WHAT YOU HAVE TO DO: Word for word, give again the line holding "ATOM 131 C CA" and each line after it to the end of the listing below.

SUPPLIED DATA:

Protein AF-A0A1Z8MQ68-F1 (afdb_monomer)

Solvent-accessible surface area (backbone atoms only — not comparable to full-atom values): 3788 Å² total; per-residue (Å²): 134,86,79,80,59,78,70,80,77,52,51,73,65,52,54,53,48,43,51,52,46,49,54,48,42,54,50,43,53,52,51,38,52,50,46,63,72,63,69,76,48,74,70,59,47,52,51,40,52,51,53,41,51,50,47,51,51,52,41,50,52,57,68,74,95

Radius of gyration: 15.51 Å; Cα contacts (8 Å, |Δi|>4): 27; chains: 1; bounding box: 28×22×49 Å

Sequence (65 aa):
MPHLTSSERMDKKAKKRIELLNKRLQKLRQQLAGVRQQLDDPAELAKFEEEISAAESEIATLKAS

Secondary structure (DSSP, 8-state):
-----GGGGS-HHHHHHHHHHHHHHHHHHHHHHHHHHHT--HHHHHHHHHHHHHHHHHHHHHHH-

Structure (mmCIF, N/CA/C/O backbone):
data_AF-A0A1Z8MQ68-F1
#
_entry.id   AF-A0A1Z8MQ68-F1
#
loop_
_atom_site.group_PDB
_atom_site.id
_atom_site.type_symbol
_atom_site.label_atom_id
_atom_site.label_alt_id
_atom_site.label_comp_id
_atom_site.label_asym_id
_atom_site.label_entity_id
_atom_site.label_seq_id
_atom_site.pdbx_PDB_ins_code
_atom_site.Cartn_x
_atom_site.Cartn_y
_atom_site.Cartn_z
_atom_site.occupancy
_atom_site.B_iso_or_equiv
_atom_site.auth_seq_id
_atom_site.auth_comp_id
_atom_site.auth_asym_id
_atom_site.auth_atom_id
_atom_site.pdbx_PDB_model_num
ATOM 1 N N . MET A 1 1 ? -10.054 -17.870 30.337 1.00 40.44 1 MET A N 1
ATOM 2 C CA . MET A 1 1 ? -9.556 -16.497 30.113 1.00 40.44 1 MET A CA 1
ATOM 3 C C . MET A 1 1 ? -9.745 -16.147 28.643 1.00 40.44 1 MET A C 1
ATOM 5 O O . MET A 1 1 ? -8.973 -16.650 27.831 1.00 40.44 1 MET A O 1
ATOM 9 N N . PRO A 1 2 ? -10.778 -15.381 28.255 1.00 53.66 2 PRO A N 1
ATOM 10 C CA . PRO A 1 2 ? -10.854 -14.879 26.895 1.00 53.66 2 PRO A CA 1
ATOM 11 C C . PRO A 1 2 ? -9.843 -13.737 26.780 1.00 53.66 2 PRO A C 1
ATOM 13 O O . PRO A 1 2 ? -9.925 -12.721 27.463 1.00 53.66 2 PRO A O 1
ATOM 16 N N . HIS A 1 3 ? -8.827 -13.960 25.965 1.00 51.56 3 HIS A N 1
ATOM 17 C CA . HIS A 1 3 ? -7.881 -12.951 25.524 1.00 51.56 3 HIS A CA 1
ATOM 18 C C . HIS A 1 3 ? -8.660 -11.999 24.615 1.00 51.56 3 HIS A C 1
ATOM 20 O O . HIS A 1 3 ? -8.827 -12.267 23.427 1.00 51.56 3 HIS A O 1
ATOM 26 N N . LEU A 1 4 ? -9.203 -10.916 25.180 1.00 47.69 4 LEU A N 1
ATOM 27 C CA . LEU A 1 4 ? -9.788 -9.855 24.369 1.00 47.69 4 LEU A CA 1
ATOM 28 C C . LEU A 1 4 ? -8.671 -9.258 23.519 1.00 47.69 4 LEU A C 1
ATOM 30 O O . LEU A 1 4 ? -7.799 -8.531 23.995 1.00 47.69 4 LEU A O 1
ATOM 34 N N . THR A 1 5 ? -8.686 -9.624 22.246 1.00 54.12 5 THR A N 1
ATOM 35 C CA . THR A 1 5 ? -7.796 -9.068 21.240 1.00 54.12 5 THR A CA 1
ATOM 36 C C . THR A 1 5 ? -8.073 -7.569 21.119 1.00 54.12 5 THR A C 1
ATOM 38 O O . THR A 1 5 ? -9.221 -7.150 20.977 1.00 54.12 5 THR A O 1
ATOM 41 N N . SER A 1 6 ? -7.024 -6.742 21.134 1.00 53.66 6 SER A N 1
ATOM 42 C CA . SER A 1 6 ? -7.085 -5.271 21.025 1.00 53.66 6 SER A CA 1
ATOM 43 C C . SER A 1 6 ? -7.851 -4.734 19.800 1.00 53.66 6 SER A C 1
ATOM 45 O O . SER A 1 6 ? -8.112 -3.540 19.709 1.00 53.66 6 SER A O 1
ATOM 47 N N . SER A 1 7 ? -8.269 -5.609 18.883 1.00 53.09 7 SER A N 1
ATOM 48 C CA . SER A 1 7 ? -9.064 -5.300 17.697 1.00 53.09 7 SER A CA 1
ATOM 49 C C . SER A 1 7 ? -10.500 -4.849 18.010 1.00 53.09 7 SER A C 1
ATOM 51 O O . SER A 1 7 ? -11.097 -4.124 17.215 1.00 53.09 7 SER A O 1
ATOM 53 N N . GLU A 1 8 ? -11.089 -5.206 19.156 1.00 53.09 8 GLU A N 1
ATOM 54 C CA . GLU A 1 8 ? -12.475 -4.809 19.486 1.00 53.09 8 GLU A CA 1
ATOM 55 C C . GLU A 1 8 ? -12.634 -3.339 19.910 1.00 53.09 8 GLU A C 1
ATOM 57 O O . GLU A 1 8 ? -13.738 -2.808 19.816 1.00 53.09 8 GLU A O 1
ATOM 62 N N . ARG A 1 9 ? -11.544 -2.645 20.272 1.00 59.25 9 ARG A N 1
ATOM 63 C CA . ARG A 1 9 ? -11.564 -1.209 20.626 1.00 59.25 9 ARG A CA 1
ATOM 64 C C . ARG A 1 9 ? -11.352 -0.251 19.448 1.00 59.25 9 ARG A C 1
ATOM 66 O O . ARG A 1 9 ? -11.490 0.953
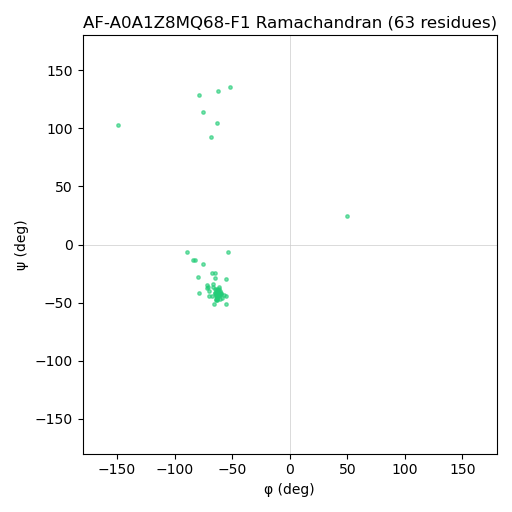 19.628 1.00 59.25 9 ARG A O 1
ATOM 73 N N . MET A 1 10 ? -11.034 -0.759 18.257 1.00 69.56 10 MET A N 1
ATOM 74 C CA . MET A 1 10 ? -10.714 0.089 17.106 1.00 69.56 10 MET A CA 1
ATOM 75 C C . MET A 1 10 ? -11.991 0.652 16.469 1.00 69.56 10 MET A C 1
ATOM 77 O O . MET A 1 10 ? -12.918 -0.105 16.150 1.00 69.56 10 MET A O 1
ATOM 81 N N . ASP A 1 11 ? -12.028 1.972 16.270 1.00 77.7
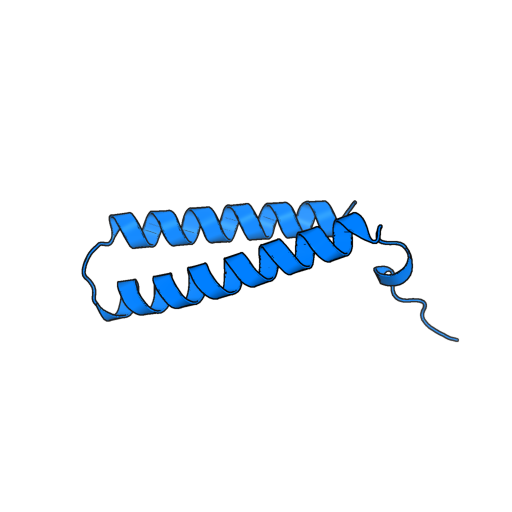5 11 ASP A N 1
ATOM 82 C CA . ASP A 1 11 ? -13.181 2.693 15.730 1.00 77.75 11 ASP A CA 1
ATOM 83 C C . ASP A 1 11 ? -13.654 2.056 14.409 1.00 77.75 11 ASP A C 1
ATOM 85 O O . ASP A 1 11 ? -12.851 1.719 13.530 1.00 77.75 11 ASP A O 1
ATOM 89 N N . LYS A 1 12 ? -14.972 1.874 14.237 1.00 81.25 12 LYS A N 1
ATOM 90 C CA . LYS A 1 12 ? -15.539 1.273 13.012 1.00 81.25 12 LYS A CA 1
ATOM 91 C C . LYS A 1 12 ? -15.093 2.032 11.757 1.00 81.25 12 LYS A C 1
ATOM 93 O O . LYS A 1 12 ? -14.971 1.426 10.691 1.00 81.25 12 LYS A O 1
ATOM 98 N N . LYS A 1 13 ? -14.834 3.339 11.873 1.00 82.38 13 LYS A N 1
ATOM 99 C CA . LYS A 1 13 ? -14.281 4.154 10.786 1.00 82.38 13 LYS A CA 1
ATOM 100 C C . LYS A 1 13 ? -12.824 3.794 10.496 1.00 82.38 13 LYS A C 1
ATOM 102 O O . LYS A 1 13 ? -12.487 3.613 9.329 1.00 82.38 13 LYS A O 1
ATOM 107 N N . ALA A 1 14 ? -11.993 3.628 11.525 1.00 84.56 14 ALA A N 1
ATOM 108 C CA . ALA A 1 14 ? -10.592 3.228 11.381 1.00 84.56 14 ALA A CA 1
ATOM 109 C C . ALA A 1 14 ? -10.466 1.838 10.738 1.00 84.56 14 ALA A C 1
ATOM 111 O O . ALA A 1 14 ? -9.718 1.676 9.777 1.00 84.56 14 ALA A O 1
ATOM 112 N N . LYS A 1 15 ? -11.292 0.868 11.161 1.00 85.31 15 LYS A N 1
ATOM 113 C CA . LYS A 1 15 ? -11.371 -0.467 10.533 1.00 85.31 15 LYS A CA 1
A
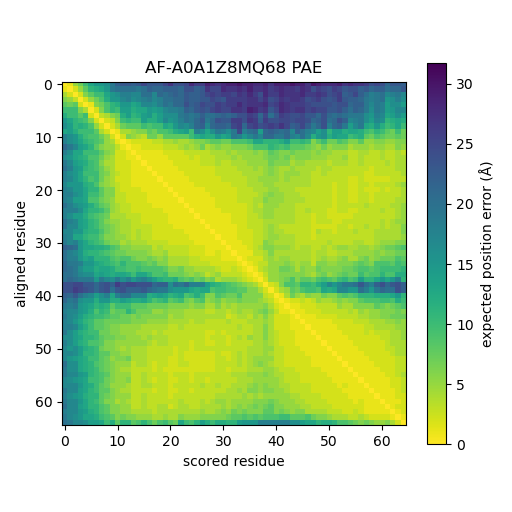TOM 114 C C . LYS A 1 15 ? -11.664 -0.395 9.036 1.00 85.31 15 LYS A C 1
ATOM 116 O O . LYS A 1 15 ? -10.921 -0.962 8.241 1.00 85.31 15 LYS A O 1
ATOM 121 N N . LYS A 1 16 ? -12.702 0.350 8.641 1.00 89.12 16 LYS A N 1
ATOM 122 C CA . LYS A 1 16 ? -13.050 0.540 7.221 1.00 89.12 16 LYS A CA 1
ATOM 123 C C . LYS A 1 16 ? -11.936 1.230 6.435 1.00 89.12 16 LYS A C 1
ATOM 125 O O . LYS A 1 16 ? -11.707 0.898 5.275 1.00 89.12 16 LYS A O 1
ATOM 130 N N . ARG A 1 17 ? -11.243 2.187 7.055 1.00 89.00 17 ARG A N 1
ATOM 131 C CA . ARG A 1 17 ? -10.130 2.911 6.430 1.00 89.00 17 ARG A CA 1
ATOM 132 C C . ARG A 1 17 ? -8.937 1.985 6.192 1.00 89.00 17 ARG A C 1
ATOM 134 O O . ARG A 1 17 ? -8.418 1.956 5.083 1.00 89.00 17 ARG A O 1
ATOM 141 N N . ILE A 1 18 ? -8.594 1.156 7.177 1.00 89.94 18 ILE A N 1
ATOM 142 C CA . ILE A 1 18 ? -7.571 0.111 7.051 1.00 89.94 18 ILE A CA 1
ATOM 143 C C . ILE A 1 18 ? -7.960 -0.914 5.978 1.00 89.94 18 ILE A C 1
ATOM 145 O O . ILE A 1 18 ? -7.120 -1.290 5.169 1.00 89.94 18 ILE A O 1
ATOM 149 N N . GLU A 1 19 ? -9.218 -1.356 5.913 1.00 91.38 19 GLU A N 1
ATOM 150 C CA . GLU A 1 19 ? -9.680 -2.253 4.840 1.00 91.38 19 GLU A CA 1
ATOM 151 C C . GLU A 1 19 ? -9.540 -1.626 3.449 1.00 91.38 19 GLU A C 1
ATOM 153 O O . GLU A 1 19 ? -9.092 -2.291 2.513 1.00 91.38 19 GLU A O 1
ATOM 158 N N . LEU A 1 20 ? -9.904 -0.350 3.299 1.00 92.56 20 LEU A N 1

SOLVED PROBLEM:
ATOM 131 C CA . ARG A 1 17 ? -10.130 2.911 6.430 1.00 89.00 17 ARG A CA 1
ATOM 132 C C . ARG A 1 17 ? -8.937 1.985 6.192 1.00 89.00 17 ARG A C 1
ATOM 134 O O . ARG A 1 17 ? -8.418 1.956 5.083 1.00 89.00 17 ARG A O 1
ATOM 141 N N . ILE A 1 18 ? -8.594 1.156 7.177 1.00 89.94 18 ILE A N 1
ATOM 142 C CA . ILE A 1 18 ? -7.571 0.111 7.051 1.00 89.94 18 ILE A CA 1
ATOM 143 C C . ILE A 1 18 ? -7.960 -0.914 5.978 1.00 89.94 18 ILE A C 1
ATOM 145 O O . ILE A 1 18 ? -7.120 -1.290 5.169 1.00 89.94 18 ILE A O 1
ATOM 149 N N . GLU A 1 19 ? -9.218 -1.356 5.913 1.00 91.38 19 GLU A N 1
ATOM 150 C CA . GLU A 1 19 ? -9.680 -2.253 4.840 1.00 91.38 19 GLU A CA 1
ATOM 151 C C . GLU A 1 19 ? -9.540 -1.626 3.449 1.00 91.38 19 GLU A C 1
ATOM 153 O O . GLU A 1 19 ? -9.092 -2.291 2.513 1.00 91.38 19 GLU A O 1
ATOM 158 N N . LEU A 1 20 ? -9.904 -0.350 3.299 1.00 92.56 20 LEU A N 1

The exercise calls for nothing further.